• _DESCRIPTION OF THE TASK_
Write out exactly the lines below that run from the one containing "ATOM 194 C C" through the one containing "ATOM 201 C CA", both included, with no other lines.

(Items listed in a dataset)

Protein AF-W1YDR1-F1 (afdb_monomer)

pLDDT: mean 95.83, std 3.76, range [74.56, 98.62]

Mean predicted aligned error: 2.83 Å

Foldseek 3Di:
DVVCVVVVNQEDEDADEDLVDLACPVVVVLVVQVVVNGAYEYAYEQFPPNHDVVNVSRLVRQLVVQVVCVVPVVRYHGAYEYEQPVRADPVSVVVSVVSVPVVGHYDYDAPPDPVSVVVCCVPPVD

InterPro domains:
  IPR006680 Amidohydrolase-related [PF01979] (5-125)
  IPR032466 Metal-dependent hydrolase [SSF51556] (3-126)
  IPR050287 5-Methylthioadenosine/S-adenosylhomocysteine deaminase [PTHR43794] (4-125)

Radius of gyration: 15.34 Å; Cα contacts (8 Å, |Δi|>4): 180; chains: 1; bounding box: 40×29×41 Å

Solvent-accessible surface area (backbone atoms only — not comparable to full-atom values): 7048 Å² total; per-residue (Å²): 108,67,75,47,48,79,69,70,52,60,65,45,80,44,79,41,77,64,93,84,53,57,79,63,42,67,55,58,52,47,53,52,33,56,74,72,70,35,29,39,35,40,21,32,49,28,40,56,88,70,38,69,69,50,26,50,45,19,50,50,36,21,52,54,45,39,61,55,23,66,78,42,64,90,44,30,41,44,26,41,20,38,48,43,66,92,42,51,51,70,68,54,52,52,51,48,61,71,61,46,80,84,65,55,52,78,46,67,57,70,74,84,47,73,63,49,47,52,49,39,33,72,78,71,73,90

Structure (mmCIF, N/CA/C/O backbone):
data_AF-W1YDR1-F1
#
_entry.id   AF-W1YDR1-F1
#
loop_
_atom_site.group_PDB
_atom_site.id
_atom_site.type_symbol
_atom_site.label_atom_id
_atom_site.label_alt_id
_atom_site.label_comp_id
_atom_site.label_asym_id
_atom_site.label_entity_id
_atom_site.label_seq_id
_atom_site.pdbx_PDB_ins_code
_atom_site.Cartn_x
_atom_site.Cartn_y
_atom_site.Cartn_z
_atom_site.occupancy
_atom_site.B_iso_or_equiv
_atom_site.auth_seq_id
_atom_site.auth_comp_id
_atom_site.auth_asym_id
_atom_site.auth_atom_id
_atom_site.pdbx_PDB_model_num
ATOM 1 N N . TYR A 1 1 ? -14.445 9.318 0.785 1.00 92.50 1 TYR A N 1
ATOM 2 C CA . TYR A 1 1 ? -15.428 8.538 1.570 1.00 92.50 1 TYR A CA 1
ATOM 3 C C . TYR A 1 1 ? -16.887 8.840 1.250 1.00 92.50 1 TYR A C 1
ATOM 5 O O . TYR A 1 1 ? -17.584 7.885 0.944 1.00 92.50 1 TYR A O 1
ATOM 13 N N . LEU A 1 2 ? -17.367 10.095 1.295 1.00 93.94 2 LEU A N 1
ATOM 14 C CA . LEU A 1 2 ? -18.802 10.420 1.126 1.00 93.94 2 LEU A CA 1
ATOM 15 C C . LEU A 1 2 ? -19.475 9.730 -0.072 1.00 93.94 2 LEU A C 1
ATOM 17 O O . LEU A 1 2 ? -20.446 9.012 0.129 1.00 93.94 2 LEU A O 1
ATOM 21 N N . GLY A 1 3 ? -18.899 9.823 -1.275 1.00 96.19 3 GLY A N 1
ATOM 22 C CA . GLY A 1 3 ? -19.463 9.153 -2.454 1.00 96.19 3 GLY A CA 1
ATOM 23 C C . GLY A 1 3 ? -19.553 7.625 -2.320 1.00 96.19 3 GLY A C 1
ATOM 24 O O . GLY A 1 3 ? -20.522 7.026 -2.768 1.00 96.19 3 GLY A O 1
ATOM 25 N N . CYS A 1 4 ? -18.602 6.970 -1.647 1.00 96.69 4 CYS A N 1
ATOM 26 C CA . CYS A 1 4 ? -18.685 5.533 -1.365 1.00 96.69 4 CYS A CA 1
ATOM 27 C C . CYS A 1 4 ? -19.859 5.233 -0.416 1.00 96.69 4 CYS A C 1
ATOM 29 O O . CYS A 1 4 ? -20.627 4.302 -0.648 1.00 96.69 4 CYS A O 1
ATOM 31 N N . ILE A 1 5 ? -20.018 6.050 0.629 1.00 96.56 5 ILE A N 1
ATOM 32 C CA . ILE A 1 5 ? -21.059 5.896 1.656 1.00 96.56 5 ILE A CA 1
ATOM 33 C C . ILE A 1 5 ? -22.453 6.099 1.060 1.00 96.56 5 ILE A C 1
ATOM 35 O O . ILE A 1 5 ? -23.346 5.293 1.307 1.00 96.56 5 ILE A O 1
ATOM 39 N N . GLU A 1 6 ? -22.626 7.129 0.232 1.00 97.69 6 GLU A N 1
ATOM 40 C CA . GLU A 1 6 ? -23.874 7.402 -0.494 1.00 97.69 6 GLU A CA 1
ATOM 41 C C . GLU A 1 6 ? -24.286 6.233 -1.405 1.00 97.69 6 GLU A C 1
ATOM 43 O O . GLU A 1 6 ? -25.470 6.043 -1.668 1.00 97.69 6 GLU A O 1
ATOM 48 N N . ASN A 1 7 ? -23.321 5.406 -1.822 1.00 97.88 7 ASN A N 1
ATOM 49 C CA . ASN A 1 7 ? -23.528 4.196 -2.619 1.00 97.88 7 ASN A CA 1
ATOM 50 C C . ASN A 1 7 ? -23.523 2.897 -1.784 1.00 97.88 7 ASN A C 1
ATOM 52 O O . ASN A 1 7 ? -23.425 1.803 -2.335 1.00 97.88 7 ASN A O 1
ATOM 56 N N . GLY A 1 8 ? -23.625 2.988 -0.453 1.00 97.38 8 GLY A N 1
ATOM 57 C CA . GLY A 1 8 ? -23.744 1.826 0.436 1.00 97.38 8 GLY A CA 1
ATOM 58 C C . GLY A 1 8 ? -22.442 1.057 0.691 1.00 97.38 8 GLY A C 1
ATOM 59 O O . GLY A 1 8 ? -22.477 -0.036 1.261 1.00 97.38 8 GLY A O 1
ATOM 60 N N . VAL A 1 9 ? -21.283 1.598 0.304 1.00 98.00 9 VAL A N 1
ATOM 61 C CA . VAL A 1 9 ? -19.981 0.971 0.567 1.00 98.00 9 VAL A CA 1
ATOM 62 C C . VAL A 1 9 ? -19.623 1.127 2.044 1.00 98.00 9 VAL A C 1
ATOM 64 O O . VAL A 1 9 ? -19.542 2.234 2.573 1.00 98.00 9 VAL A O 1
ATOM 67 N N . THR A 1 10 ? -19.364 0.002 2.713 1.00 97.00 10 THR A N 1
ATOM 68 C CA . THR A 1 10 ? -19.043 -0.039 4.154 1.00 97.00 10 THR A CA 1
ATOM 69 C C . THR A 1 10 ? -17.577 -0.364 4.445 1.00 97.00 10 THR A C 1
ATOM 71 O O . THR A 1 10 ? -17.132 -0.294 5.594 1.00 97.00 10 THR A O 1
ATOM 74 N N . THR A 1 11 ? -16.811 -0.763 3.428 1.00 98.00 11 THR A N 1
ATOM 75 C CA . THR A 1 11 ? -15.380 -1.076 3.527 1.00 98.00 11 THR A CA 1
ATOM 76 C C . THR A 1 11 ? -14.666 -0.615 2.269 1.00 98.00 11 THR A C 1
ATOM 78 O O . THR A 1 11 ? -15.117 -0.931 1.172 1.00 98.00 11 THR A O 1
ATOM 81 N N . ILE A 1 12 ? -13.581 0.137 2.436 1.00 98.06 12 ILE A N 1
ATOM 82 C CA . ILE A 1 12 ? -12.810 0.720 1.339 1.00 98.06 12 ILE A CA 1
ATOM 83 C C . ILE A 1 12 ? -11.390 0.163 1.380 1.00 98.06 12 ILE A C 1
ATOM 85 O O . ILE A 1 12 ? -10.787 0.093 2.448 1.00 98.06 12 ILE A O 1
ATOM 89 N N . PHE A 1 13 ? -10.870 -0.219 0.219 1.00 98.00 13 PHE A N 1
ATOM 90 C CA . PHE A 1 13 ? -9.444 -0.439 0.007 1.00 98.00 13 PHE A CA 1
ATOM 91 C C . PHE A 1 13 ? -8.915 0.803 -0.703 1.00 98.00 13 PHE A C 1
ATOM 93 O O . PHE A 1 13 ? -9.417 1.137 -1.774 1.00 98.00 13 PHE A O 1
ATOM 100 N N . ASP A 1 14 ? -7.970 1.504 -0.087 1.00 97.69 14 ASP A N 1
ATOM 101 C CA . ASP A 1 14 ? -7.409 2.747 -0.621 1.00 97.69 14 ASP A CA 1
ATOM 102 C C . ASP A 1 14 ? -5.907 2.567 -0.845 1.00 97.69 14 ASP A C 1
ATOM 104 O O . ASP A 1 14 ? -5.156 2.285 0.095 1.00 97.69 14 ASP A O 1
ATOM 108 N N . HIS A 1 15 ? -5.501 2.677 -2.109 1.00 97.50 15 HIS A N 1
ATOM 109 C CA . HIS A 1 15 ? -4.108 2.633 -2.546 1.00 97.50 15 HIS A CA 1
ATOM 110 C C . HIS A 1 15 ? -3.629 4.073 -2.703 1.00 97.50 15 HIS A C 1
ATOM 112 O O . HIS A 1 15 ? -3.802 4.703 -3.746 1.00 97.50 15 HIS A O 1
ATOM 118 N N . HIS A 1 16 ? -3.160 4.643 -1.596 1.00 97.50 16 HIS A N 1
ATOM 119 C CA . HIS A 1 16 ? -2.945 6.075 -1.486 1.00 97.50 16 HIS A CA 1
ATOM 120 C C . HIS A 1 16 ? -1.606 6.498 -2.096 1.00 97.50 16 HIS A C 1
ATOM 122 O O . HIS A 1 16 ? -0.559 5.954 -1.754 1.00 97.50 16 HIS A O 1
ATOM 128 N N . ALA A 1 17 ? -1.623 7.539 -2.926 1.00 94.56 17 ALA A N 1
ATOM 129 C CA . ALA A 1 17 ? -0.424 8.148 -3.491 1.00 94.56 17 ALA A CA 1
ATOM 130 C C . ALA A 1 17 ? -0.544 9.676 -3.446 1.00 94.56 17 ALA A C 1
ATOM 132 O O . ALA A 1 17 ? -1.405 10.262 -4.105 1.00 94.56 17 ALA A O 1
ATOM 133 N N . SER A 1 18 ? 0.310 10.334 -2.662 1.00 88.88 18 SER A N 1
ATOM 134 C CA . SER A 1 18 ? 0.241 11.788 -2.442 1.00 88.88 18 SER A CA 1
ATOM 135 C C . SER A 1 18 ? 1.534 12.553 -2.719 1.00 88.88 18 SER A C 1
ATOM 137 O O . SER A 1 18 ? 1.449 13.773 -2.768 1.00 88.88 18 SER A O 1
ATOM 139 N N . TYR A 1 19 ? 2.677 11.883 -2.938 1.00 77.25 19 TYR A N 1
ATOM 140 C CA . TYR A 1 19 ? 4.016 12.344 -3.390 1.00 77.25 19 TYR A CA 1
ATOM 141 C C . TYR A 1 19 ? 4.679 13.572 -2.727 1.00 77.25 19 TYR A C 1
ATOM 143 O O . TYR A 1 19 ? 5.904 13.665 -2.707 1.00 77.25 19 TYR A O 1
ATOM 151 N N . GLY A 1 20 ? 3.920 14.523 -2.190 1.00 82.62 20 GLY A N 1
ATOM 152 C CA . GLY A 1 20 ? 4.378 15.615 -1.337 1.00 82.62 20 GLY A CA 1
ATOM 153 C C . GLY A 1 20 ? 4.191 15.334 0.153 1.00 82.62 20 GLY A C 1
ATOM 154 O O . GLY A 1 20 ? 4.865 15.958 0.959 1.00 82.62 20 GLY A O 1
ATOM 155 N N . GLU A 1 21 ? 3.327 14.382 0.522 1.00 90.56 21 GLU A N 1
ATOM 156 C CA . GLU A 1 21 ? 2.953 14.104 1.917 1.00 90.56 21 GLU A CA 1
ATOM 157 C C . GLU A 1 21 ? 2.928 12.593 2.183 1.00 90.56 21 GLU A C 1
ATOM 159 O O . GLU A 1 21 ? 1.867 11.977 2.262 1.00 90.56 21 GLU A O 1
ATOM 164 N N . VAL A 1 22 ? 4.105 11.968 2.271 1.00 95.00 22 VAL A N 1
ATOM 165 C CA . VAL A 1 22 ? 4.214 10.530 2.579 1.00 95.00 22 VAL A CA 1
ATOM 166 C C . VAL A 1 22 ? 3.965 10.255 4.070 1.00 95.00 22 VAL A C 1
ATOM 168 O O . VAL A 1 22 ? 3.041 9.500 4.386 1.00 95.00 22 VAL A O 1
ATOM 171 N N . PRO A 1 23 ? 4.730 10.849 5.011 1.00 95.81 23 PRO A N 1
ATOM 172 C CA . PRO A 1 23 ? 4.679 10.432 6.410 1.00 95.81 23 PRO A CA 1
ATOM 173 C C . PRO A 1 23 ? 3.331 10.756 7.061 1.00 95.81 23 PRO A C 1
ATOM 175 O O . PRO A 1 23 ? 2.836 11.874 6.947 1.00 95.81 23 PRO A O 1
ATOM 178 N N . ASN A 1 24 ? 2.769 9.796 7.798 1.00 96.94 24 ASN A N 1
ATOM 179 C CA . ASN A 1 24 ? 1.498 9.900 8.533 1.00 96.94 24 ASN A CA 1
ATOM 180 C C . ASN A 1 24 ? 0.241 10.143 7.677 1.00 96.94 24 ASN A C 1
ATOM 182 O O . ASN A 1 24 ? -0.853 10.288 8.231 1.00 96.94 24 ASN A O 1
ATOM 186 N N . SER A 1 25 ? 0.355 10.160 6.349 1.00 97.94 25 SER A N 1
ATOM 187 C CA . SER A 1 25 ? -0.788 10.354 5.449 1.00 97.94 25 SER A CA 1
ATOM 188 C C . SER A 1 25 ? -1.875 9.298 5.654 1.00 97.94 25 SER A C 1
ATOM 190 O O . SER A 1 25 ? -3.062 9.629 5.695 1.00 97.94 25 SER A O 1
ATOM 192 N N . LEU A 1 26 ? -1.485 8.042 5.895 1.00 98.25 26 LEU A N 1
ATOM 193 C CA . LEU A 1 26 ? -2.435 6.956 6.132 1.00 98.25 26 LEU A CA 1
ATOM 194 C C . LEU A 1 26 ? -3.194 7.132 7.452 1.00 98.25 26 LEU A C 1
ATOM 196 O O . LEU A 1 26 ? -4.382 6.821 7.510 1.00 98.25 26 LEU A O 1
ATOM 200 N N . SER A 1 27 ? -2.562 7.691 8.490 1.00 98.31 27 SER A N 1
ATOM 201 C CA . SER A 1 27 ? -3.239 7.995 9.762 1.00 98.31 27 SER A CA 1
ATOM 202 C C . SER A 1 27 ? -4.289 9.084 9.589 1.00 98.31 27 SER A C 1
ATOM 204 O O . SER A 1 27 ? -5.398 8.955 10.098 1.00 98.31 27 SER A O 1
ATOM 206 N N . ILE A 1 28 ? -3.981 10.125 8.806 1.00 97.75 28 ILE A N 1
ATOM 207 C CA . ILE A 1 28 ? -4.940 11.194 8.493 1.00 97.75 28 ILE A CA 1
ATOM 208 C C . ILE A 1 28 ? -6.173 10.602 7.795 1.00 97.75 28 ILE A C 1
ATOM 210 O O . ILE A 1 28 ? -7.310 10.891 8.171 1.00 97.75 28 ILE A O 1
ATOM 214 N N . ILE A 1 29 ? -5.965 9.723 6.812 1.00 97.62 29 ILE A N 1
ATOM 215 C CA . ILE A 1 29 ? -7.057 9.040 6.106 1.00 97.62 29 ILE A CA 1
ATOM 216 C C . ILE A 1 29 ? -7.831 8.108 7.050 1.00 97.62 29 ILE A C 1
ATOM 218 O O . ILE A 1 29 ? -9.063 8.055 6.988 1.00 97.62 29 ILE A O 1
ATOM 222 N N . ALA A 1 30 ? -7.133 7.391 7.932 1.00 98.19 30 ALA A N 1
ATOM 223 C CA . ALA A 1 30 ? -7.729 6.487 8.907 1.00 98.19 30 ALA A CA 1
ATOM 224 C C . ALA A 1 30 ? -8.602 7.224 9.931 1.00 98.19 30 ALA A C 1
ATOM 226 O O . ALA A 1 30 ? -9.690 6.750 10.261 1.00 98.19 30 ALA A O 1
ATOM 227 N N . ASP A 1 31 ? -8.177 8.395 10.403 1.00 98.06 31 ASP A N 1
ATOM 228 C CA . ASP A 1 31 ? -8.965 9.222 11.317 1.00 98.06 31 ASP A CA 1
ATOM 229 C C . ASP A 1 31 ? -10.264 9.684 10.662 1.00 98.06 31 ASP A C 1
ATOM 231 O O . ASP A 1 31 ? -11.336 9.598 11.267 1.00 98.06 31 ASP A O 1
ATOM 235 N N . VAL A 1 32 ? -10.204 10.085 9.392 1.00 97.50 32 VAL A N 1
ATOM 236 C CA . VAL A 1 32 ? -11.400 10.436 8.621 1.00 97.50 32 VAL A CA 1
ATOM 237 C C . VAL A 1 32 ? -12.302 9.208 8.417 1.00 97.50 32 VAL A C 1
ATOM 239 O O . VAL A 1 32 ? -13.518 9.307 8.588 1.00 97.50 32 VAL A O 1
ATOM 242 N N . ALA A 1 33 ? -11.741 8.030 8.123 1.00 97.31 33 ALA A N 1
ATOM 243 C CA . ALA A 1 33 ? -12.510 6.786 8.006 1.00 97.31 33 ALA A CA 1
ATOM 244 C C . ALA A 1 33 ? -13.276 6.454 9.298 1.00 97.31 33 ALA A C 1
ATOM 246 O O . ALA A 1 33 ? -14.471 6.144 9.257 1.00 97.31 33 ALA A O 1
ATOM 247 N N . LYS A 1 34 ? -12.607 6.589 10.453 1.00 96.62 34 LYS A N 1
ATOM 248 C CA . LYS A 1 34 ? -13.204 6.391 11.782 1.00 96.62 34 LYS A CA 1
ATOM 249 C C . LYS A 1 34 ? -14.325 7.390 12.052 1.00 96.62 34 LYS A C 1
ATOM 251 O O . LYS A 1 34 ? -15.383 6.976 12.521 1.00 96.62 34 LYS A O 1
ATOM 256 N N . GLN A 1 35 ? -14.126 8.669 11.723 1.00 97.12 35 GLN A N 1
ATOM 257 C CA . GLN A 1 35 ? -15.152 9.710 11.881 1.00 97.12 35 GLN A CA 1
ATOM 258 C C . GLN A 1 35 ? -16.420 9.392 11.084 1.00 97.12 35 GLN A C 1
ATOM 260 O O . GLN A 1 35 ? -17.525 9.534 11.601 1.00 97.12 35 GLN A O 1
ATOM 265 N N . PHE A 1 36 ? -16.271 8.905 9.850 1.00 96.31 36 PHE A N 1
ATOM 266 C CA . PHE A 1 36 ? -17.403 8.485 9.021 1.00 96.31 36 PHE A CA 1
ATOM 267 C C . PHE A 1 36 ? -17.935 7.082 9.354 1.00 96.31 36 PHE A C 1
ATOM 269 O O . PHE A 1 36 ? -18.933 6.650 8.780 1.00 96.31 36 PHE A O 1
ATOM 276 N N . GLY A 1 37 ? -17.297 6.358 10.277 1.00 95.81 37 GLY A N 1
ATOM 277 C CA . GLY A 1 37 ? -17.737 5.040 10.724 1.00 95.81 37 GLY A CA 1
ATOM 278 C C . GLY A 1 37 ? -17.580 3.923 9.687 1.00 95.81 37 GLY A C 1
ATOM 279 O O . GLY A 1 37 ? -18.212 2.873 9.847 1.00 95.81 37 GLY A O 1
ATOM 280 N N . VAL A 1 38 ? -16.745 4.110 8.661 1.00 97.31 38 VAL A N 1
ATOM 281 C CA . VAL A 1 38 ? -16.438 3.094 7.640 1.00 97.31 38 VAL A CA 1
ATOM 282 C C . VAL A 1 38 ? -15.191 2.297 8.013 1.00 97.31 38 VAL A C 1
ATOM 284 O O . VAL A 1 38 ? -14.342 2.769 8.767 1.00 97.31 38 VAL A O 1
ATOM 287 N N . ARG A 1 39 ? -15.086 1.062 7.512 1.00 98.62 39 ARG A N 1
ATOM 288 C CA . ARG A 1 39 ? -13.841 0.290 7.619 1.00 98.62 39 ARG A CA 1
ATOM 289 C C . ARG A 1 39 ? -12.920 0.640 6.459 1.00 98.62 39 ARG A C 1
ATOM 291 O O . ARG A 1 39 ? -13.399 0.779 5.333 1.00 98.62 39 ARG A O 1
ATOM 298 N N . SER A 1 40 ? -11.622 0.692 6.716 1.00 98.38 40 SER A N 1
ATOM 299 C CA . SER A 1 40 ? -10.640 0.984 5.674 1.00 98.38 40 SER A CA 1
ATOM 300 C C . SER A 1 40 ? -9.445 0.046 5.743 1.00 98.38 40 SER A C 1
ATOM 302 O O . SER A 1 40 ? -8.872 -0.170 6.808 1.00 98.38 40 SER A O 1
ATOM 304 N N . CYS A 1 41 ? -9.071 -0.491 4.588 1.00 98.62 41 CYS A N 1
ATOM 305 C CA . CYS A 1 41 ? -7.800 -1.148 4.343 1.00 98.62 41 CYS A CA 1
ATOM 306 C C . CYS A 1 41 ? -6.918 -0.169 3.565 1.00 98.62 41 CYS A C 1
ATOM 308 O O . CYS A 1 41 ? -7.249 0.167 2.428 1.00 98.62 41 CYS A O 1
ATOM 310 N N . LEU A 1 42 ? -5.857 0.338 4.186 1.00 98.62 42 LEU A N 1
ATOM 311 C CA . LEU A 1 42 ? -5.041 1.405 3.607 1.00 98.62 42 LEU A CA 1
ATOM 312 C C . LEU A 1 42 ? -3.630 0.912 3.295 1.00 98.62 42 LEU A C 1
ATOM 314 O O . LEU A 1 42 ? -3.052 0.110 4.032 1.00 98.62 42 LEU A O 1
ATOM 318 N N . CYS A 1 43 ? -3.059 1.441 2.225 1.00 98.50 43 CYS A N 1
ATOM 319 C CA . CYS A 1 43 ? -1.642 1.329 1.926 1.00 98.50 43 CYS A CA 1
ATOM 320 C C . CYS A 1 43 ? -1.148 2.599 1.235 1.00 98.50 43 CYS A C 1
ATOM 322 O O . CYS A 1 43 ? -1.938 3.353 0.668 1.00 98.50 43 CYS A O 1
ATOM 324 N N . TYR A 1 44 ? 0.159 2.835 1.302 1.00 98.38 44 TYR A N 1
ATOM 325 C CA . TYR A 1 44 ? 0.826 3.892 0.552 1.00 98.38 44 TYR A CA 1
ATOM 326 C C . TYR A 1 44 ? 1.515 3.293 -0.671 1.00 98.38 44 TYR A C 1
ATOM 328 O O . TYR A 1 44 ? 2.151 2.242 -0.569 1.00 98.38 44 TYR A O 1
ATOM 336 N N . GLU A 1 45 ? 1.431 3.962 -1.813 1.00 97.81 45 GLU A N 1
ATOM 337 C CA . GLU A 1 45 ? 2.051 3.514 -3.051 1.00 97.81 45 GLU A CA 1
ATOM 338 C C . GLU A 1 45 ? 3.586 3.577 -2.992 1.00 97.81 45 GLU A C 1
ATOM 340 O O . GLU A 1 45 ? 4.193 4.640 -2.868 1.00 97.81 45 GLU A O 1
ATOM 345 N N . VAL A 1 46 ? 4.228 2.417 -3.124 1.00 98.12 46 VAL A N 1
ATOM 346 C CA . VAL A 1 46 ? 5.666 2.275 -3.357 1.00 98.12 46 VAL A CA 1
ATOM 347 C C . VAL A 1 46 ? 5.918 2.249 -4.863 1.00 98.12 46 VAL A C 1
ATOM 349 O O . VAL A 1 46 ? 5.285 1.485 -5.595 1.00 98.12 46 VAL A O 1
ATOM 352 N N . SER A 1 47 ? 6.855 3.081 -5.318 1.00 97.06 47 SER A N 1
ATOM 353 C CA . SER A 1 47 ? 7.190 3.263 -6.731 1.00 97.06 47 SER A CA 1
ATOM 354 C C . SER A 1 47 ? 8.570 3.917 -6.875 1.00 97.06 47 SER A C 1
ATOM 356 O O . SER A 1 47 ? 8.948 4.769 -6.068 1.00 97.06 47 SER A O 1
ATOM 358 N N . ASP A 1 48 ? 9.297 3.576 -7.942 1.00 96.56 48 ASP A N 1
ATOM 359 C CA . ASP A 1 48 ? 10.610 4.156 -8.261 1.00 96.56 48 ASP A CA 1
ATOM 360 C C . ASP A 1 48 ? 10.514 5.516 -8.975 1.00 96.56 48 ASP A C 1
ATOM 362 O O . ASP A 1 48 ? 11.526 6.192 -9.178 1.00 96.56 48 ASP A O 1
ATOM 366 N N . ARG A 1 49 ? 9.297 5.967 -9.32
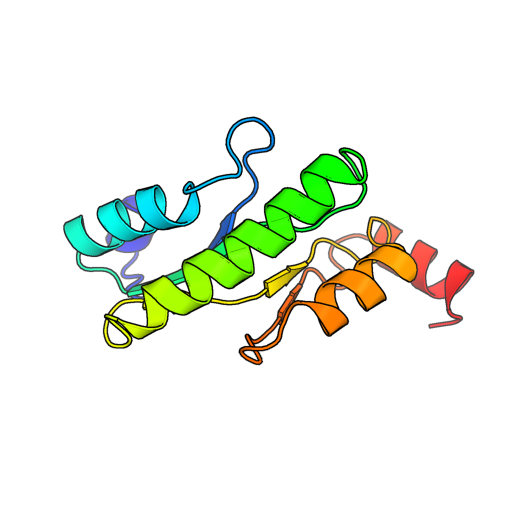2 1.00 94.94 49 ARG A N 1
ATOM 367 C CA . ARG A 1 49 ? 9.046 7.205 -10.091 1.00 94.94 49 ARG A CA 1
ATOM 368 C C . ARG A 1 49 ? 9.618 8.470 -9.448 1.00 94.94 49 ARG A C 1
ATOM 370 O O . ARG A 1 49 ? 9.929 9.423 -10.159 1.00 94.94 49 ARG A O 1
ATOM 377 N N . ASN A 1 50 ? 9.763 8.486 -8.125 1.00 92.69 50 ASN A N 1
ATOM 378 C CA . ASN A 1 50 ? 10.157 9.672 -7.364 1.00 92.69 50 ASN A CA 1
ATOM 379 C C . ASN A 1 50 ? 11.498 9.507 -6.634 1.00 92.69 50 ASN A C 1
ATOM 381 O O . ASN A 1 50 ? 11.822 10.277 -5.728 1.00 92.69 50 ASN A O 1
ATOM 385 N N . GLY A 1 51 ? 12.292 8.523 -7.058 1.00 94.94 51 GLY A N 1
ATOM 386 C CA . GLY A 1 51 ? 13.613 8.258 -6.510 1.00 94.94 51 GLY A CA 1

• _TASK RESPONSE_
ATOM 194 C C . LEU A 1 26 ? -3.194 7.132 7.452 1.00 98.25 26 LEU A C 1
ATOM 196 O O . LEU A 1 26 ? -4.382 6.821 7.510 1.00 98.25 26 LEU A O 1
ATOM 200 N N . SER A 1 27 ? -2.562 7.691 8.490 1.00 98.31 27 SER A N 1
ATOM 201 C CA . SER A 1 27 ? -3.239 7.995 9.762 1.00 98.31 27 SER A CA 1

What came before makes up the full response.